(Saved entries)
━━━━━━
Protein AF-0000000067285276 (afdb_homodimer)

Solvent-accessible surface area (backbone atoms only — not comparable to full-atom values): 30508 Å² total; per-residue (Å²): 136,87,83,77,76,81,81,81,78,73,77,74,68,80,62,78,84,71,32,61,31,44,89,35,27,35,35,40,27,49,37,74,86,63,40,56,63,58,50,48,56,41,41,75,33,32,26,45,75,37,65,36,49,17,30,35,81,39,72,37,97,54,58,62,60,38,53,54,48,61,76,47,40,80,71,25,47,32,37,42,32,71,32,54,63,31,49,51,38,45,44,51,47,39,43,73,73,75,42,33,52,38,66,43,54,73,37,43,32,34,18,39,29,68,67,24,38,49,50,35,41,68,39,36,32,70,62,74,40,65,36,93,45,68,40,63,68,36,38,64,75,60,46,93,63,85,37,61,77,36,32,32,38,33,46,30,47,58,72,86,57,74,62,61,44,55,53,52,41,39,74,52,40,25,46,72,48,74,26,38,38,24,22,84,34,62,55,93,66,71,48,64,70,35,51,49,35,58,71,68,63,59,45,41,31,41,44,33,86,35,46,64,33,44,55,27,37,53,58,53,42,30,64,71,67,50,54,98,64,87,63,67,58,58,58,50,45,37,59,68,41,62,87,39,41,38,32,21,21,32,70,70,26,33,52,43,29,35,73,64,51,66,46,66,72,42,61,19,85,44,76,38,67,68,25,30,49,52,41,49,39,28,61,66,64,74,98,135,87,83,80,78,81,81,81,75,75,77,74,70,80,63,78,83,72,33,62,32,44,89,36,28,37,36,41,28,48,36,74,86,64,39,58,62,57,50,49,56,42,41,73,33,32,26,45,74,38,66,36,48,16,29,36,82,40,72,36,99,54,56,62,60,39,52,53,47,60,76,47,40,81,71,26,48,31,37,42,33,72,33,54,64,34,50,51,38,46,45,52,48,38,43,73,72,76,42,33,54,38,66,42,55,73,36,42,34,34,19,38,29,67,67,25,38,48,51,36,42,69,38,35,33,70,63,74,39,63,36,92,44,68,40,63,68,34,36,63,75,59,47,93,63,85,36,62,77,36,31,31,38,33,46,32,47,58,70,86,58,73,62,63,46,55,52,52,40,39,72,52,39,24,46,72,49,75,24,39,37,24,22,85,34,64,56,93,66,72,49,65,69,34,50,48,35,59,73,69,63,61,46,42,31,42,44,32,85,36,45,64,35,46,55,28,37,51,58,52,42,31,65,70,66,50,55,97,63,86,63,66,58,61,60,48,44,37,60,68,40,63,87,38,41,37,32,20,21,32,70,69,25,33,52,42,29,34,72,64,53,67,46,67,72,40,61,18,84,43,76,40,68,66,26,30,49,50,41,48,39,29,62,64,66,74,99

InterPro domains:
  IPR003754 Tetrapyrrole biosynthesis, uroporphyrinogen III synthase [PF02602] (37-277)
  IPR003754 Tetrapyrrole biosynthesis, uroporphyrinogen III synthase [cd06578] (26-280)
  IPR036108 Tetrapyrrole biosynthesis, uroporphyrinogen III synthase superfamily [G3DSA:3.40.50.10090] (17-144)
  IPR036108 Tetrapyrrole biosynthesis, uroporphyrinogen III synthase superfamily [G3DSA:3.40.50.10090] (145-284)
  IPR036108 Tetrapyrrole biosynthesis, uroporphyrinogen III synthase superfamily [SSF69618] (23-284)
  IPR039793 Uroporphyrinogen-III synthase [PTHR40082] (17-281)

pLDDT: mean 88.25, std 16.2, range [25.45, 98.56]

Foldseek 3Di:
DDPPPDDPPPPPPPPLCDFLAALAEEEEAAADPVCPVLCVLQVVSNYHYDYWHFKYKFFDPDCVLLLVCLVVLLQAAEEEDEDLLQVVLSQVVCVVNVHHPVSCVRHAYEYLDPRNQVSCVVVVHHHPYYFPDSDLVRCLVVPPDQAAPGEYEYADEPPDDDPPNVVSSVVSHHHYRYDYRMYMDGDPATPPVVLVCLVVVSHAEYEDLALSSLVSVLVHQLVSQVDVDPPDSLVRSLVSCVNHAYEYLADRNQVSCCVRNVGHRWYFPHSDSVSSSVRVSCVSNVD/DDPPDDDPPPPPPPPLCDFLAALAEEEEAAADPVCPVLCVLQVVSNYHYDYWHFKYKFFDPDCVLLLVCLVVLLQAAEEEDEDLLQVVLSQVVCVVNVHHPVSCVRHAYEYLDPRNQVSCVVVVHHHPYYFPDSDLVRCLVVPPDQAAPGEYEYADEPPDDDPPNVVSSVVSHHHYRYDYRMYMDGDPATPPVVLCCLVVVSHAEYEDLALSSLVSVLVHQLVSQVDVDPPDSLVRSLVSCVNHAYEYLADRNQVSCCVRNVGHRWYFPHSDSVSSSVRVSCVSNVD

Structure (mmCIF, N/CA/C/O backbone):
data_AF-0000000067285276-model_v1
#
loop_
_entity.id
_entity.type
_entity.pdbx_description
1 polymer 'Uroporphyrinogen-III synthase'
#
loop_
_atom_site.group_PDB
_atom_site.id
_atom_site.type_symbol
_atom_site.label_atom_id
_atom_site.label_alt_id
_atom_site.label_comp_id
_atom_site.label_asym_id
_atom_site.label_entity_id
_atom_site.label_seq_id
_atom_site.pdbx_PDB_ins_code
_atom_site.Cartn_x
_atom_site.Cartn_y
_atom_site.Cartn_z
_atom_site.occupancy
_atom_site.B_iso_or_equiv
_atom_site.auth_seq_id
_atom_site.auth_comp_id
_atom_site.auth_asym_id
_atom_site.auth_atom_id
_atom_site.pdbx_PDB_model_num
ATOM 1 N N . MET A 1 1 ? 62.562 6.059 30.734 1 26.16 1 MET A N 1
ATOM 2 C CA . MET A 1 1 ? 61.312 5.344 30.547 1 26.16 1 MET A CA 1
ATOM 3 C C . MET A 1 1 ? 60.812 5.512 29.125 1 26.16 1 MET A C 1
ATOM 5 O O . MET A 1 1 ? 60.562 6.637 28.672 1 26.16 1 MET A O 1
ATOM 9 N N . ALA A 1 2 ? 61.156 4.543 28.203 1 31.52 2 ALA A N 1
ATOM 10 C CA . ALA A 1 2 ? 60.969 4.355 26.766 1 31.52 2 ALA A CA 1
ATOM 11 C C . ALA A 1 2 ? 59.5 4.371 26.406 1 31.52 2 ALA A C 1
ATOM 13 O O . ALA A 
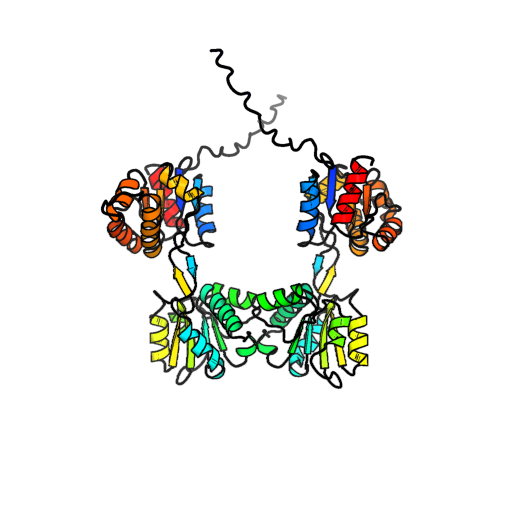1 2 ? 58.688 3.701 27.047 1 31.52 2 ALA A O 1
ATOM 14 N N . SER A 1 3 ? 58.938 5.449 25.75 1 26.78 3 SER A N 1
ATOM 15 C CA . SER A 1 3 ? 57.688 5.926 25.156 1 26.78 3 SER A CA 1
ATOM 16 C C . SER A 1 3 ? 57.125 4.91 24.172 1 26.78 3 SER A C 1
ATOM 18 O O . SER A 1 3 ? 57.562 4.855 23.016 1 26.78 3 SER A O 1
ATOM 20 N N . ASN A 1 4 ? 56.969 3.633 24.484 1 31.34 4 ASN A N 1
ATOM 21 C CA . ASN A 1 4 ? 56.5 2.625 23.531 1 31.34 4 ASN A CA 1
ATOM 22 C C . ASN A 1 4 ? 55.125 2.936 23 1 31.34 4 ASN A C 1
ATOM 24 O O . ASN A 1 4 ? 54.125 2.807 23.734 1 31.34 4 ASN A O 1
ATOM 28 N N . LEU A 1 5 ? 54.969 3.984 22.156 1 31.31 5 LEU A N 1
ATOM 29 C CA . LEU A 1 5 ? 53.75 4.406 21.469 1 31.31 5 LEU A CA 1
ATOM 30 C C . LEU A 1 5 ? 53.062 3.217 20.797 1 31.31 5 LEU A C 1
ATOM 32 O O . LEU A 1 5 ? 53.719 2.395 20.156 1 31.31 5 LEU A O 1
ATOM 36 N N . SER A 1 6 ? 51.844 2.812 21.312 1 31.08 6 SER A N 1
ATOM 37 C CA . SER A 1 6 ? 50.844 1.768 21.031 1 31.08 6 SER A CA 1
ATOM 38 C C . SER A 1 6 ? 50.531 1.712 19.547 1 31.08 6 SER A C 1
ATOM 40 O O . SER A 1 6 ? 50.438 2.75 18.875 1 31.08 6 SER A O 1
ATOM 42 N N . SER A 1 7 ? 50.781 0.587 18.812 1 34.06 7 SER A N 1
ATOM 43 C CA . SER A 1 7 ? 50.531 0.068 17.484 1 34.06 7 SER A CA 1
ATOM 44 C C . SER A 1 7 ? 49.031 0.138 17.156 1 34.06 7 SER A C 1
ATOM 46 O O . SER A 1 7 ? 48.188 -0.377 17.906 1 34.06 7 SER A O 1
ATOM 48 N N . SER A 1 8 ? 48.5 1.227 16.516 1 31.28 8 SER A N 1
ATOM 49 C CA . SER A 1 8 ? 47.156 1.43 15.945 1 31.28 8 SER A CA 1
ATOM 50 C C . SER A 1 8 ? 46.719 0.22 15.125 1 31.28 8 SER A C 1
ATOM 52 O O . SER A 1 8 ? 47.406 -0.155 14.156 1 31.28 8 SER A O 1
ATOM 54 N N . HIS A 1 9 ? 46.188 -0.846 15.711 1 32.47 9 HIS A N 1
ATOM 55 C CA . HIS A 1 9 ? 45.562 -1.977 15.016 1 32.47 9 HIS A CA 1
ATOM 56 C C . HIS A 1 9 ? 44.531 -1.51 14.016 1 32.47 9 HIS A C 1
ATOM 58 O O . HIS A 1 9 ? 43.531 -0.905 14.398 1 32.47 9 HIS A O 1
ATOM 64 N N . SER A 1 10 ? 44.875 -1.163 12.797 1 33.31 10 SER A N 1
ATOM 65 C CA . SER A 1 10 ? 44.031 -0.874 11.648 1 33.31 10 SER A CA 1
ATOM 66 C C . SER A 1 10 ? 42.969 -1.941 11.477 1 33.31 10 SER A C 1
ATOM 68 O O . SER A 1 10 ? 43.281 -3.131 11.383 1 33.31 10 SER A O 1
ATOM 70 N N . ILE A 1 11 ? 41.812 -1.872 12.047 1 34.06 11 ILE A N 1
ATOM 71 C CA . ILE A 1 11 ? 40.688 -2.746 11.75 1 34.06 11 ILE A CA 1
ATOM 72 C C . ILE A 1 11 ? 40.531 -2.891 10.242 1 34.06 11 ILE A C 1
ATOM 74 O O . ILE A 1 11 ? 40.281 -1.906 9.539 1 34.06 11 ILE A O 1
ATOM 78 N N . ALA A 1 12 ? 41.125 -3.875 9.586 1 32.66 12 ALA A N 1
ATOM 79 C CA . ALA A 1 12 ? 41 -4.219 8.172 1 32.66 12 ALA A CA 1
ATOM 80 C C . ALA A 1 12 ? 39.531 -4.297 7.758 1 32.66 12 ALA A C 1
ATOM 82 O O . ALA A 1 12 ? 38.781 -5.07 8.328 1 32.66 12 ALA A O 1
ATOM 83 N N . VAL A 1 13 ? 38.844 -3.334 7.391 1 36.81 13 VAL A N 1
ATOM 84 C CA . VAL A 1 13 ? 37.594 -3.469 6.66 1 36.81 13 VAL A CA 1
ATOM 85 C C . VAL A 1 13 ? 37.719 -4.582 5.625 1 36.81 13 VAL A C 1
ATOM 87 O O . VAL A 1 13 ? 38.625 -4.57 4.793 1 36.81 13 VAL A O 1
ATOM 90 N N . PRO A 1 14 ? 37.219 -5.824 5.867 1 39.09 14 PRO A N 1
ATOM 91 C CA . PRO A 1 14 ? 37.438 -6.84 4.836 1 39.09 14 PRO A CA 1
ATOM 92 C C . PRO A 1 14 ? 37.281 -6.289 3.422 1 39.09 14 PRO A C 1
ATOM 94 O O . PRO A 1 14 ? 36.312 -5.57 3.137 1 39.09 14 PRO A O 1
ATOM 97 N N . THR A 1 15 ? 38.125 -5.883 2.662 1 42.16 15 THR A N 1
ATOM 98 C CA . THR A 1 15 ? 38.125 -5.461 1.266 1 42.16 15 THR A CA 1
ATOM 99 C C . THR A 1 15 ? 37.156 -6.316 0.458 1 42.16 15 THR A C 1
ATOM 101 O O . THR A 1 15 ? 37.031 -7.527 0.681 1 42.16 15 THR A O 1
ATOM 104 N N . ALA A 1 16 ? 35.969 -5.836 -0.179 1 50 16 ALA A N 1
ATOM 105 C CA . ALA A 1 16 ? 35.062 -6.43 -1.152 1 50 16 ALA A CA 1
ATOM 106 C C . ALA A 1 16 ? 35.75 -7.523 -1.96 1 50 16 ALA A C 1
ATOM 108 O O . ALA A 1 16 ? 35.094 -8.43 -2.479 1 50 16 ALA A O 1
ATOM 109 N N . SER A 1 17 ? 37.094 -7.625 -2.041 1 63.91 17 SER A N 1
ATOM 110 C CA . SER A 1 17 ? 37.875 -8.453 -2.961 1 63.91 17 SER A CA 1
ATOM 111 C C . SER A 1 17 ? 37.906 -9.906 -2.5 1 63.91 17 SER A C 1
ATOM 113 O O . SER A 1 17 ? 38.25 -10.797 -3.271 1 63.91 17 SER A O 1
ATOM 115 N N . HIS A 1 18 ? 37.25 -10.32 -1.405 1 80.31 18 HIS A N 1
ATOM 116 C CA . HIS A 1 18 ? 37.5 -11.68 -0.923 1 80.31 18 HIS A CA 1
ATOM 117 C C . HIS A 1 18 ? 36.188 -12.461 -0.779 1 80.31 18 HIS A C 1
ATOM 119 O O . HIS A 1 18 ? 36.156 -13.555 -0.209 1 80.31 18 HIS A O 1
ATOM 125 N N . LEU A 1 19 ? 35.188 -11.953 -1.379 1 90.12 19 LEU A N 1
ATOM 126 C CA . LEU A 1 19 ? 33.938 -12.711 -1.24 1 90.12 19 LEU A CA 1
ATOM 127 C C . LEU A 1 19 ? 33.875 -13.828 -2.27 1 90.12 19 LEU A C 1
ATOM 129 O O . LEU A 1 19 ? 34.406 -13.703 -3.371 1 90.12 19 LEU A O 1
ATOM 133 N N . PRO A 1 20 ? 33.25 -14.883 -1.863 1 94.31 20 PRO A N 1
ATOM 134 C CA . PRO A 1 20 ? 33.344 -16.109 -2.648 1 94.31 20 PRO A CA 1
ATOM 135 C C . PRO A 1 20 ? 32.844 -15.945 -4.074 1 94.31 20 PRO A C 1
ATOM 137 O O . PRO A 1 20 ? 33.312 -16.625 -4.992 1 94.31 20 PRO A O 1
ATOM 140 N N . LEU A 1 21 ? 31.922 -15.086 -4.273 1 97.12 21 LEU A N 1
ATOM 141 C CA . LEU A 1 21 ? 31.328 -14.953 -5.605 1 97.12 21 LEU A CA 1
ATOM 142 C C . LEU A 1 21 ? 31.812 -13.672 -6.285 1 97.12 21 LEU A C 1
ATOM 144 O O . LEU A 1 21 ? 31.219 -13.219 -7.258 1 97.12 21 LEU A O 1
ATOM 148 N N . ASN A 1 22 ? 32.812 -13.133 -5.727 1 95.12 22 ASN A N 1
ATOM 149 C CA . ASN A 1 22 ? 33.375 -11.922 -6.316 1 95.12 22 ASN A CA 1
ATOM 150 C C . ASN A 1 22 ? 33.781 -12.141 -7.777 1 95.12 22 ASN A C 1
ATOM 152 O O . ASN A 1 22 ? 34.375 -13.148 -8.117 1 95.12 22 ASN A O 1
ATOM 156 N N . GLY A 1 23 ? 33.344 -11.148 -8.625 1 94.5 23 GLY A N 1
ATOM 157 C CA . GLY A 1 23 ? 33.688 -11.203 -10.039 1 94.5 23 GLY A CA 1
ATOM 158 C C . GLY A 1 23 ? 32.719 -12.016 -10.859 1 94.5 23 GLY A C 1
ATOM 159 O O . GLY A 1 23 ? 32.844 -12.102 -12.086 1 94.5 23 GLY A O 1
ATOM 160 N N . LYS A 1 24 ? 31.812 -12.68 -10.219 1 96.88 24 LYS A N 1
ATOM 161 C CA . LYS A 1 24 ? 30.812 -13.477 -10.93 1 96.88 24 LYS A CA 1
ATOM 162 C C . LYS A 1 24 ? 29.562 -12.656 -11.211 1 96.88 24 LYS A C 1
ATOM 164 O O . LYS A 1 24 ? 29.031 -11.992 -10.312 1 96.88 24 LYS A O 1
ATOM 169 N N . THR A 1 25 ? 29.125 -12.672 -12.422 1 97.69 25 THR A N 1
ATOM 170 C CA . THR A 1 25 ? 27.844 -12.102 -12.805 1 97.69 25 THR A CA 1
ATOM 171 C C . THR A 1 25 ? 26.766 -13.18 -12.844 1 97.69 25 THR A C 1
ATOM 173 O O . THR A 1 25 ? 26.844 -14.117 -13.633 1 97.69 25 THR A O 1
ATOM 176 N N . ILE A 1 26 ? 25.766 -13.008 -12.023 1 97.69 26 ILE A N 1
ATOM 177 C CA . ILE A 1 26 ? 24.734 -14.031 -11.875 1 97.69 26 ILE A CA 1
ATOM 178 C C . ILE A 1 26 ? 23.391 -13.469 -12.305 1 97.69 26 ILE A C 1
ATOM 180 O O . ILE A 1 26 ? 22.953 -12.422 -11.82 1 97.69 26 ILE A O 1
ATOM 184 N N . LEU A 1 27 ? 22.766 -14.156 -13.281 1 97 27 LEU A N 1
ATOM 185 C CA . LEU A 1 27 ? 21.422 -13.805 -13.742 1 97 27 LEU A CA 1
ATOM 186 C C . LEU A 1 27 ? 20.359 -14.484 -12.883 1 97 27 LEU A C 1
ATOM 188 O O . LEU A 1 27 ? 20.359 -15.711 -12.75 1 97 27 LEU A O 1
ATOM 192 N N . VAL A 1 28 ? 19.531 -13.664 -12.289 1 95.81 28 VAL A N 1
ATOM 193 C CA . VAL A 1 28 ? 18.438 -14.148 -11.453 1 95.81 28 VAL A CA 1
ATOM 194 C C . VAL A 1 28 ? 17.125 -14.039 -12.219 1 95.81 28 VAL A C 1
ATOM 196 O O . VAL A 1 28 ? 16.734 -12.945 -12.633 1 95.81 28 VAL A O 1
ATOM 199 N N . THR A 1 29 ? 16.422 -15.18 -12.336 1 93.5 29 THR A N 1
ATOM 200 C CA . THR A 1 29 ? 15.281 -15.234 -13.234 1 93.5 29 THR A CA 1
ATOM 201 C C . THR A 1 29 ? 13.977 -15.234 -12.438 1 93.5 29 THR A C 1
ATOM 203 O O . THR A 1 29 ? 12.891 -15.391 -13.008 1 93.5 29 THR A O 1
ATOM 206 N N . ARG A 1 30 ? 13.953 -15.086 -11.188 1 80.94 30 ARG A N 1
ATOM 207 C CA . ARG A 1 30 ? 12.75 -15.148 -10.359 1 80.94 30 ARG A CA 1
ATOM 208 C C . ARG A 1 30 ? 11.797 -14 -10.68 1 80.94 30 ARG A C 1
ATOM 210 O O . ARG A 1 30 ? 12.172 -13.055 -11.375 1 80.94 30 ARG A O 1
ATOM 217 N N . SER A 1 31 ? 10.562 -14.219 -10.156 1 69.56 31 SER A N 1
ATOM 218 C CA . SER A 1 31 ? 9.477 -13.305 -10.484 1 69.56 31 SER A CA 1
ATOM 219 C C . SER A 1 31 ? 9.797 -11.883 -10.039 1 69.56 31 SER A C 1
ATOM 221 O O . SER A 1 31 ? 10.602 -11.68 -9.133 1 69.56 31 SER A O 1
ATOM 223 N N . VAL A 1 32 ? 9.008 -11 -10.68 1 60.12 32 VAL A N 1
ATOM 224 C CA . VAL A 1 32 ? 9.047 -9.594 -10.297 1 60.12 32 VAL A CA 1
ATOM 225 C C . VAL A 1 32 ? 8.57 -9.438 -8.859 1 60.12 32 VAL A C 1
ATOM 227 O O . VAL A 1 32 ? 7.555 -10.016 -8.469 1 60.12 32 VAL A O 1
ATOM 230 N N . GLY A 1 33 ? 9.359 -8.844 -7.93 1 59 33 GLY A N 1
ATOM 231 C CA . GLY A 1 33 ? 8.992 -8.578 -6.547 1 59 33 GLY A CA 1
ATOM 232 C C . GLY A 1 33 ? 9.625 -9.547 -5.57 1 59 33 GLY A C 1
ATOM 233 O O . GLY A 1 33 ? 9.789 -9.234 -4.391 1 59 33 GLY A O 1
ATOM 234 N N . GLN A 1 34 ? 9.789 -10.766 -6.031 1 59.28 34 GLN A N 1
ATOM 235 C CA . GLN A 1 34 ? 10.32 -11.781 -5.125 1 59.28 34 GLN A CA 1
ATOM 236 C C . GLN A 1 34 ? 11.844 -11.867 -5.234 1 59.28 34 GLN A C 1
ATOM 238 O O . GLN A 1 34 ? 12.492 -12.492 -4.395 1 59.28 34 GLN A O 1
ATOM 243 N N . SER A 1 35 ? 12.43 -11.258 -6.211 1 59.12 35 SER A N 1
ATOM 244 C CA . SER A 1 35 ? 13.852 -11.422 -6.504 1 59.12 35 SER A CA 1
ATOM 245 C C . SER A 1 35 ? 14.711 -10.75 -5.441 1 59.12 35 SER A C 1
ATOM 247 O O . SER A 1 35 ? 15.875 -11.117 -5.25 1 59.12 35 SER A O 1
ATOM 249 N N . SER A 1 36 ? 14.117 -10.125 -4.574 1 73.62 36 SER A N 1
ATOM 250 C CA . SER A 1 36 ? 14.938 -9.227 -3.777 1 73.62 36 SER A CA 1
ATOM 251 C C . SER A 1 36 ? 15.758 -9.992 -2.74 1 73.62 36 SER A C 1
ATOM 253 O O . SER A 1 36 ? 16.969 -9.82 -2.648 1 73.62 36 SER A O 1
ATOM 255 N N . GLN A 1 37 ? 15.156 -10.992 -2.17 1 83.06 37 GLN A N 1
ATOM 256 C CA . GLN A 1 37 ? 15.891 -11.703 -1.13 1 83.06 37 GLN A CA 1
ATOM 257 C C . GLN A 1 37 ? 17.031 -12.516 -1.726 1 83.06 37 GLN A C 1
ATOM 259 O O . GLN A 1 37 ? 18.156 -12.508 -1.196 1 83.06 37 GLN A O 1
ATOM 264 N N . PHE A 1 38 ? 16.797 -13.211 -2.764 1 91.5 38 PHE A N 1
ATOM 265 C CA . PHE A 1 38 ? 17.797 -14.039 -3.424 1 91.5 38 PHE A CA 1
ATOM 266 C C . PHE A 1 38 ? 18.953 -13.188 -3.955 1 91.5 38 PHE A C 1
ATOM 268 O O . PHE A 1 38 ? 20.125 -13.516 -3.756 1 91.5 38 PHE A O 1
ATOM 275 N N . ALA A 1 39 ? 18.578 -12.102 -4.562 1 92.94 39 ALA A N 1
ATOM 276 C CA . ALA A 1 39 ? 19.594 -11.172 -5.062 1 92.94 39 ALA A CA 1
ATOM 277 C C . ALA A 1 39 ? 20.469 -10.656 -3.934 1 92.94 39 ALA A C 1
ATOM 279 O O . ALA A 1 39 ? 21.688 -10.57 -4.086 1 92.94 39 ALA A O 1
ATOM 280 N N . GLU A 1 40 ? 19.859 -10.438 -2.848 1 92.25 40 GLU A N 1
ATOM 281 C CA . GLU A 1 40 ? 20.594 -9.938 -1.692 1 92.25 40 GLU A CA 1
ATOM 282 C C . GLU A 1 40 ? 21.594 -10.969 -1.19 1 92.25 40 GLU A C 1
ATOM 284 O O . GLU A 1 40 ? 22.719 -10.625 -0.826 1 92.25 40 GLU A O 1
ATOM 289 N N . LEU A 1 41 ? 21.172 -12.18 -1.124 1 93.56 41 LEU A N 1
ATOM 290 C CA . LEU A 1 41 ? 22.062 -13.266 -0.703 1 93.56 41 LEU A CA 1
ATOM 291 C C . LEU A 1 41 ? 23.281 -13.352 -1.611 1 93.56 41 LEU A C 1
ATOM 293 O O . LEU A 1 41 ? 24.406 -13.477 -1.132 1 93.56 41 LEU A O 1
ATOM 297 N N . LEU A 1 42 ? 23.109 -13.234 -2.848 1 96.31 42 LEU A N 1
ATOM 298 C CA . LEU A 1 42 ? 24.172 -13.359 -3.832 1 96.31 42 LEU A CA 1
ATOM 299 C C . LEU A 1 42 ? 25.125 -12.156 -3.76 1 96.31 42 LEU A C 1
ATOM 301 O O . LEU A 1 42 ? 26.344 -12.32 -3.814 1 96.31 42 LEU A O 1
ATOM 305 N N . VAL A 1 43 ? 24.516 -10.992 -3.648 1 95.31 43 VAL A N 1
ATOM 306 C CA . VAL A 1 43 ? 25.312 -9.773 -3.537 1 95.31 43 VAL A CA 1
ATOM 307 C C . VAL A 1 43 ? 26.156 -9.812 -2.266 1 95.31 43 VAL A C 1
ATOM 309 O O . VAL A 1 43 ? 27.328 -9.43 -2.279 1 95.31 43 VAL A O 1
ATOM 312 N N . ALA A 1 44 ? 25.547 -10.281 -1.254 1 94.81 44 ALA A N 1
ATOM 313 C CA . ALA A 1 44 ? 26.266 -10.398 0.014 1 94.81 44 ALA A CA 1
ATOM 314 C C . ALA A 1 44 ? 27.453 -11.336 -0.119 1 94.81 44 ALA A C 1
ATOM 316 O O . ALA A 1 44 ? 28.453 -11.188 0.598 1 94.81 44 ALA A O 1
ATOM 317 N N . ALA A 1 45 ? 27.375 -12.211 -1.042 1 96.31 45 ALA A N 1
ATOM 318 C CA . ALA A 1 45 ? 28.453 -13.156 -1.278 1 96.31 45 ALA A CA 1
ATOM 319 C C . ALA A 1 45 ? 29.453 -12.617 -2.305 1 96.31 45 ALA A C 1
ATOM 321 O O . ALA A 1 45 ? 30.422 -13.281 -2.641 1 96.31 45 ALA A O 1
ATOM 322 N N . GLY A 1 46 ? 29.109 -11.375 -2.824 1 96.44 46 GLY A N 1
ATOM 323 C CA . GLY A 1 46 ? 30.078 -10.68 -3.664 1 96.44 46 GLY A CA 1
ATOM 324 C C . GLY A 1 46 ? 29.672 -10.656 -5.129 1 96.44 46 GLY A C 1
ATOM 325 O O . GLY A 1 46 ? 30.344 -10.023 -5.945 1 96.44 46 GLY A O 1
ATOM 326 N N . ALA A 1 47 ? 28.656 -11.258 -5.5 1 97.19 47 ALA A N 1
━━━━━━
### GOAL OF THE EXERCISE
From the line holding "ATOM 109 N N" to the line holding "ATOM 152 O O", inclusive, restate each line above exactly as written.

### TASK RESPONSE
ATOM 109 N N . SER A 1 17 ? 37.094 -7.625 -2.041 1 63.91 17 SER A N 1
ATOM 110 C CA . SER A 1 17 ? 37.875 -8.453 -2.961 1 63.91 17 SER A CA 1
ATOM 111 C C . SER A 1 17 ? 37.906 -9.906 -2.5 1 63.91 17 SER A C 1
ATOM 113 O O . SER A 1 17 ? 38.25 -10.797 -3.271 1 63.91 17 SER A O 1
ATOM 115 N N . HIS A 1 18 ? 37.25 -10.32 -1.405 1 80.31 18 HIS A N 1
ATOM 116 C CA . HIS A 1 18 ? 37.5 -11.68 -0.923 1 80.31 18 HIS A CA 1
ATOM 117 C C . HIS A 1 18 ? 36.188 -12.461 -0.779 1 80.31 18 HIS A C 1
ATOM 119 O O . HIS A 1 18 ? 36.156 -13.555 -0.209 1 80.31 18 HIS A O 1
ATOM 125 N N . LEU A 1 19 ? 35.188 -11.953 -1.379 1 90.12 19 LEU A N 1
ATOM 126 C CA . LEU A 1 19 ? 33.938 -12.711 -1.24 1 90.12 19 LEU A CA 1
ATOM 127 C C . LEU A 1 19 ? 33.875 -13.828 -2.27 1 90.12 19 LEU A C 1
ATOM 129 O O . LEU A 1 19 ? 34.406 -13.703 -3.371 1 90.12 19 LEU A O 1
ATOM 133 N N . PRO A 1 20 ? 33.25 -14.883 -1.863 1 94.31 20 PRO A N 1
ATOM 134 C CA . PRO A 1 20 ? 33.344 -16.109 -2.648 1 94.31 20 PRO A CA 1
ATOM 135 C C . PRO A 1 20 ? 32.844 -15.945 -4.074 1 94.31 20 PRO A C 1
ATOM 137 O O . PRO A 1 20 ? 33.312 -16.625 -4.992 1 94.31 20 PRO A O 1
ATOM 140 N N . LEU A 1 21 ? 31.922 -15.086 -4.273 1 97.12 21 LEU A N 1
ATOM 141 C CA . LEU A 1 21 ? 31.328 -14.953 -5.605 1 97.12 21 LEU A CA 1
ATOM 142 C C . LEU A 1 21 ? 31.812 -13.672 -6.285 1 97.12 21 LEU A C 1
ATOM 144 O O . LEU A 1 21 ? 31.219 -13.219 -7.258 1 97.12 21 LEU A O 1
ATOM 148 N N . ASN A 1 22 ? 32.812 -13.133 -5.727 1 95.12 22 ASN A N 1
ATOM 149 C CA . ASN A 1 22 ? 33.375 -11.922 -6.316 1 95.12 22 ASN A CA 1
ATOM 150 C C . ASN A 1 22 ? 33.781 -12.141 -7.777 1 95.12 22 ASN A C 1
ATOM 152 O O . ASN A 1 22 ? 34.375 -13.148 -8.117 1 95.12 22 ASN A O 1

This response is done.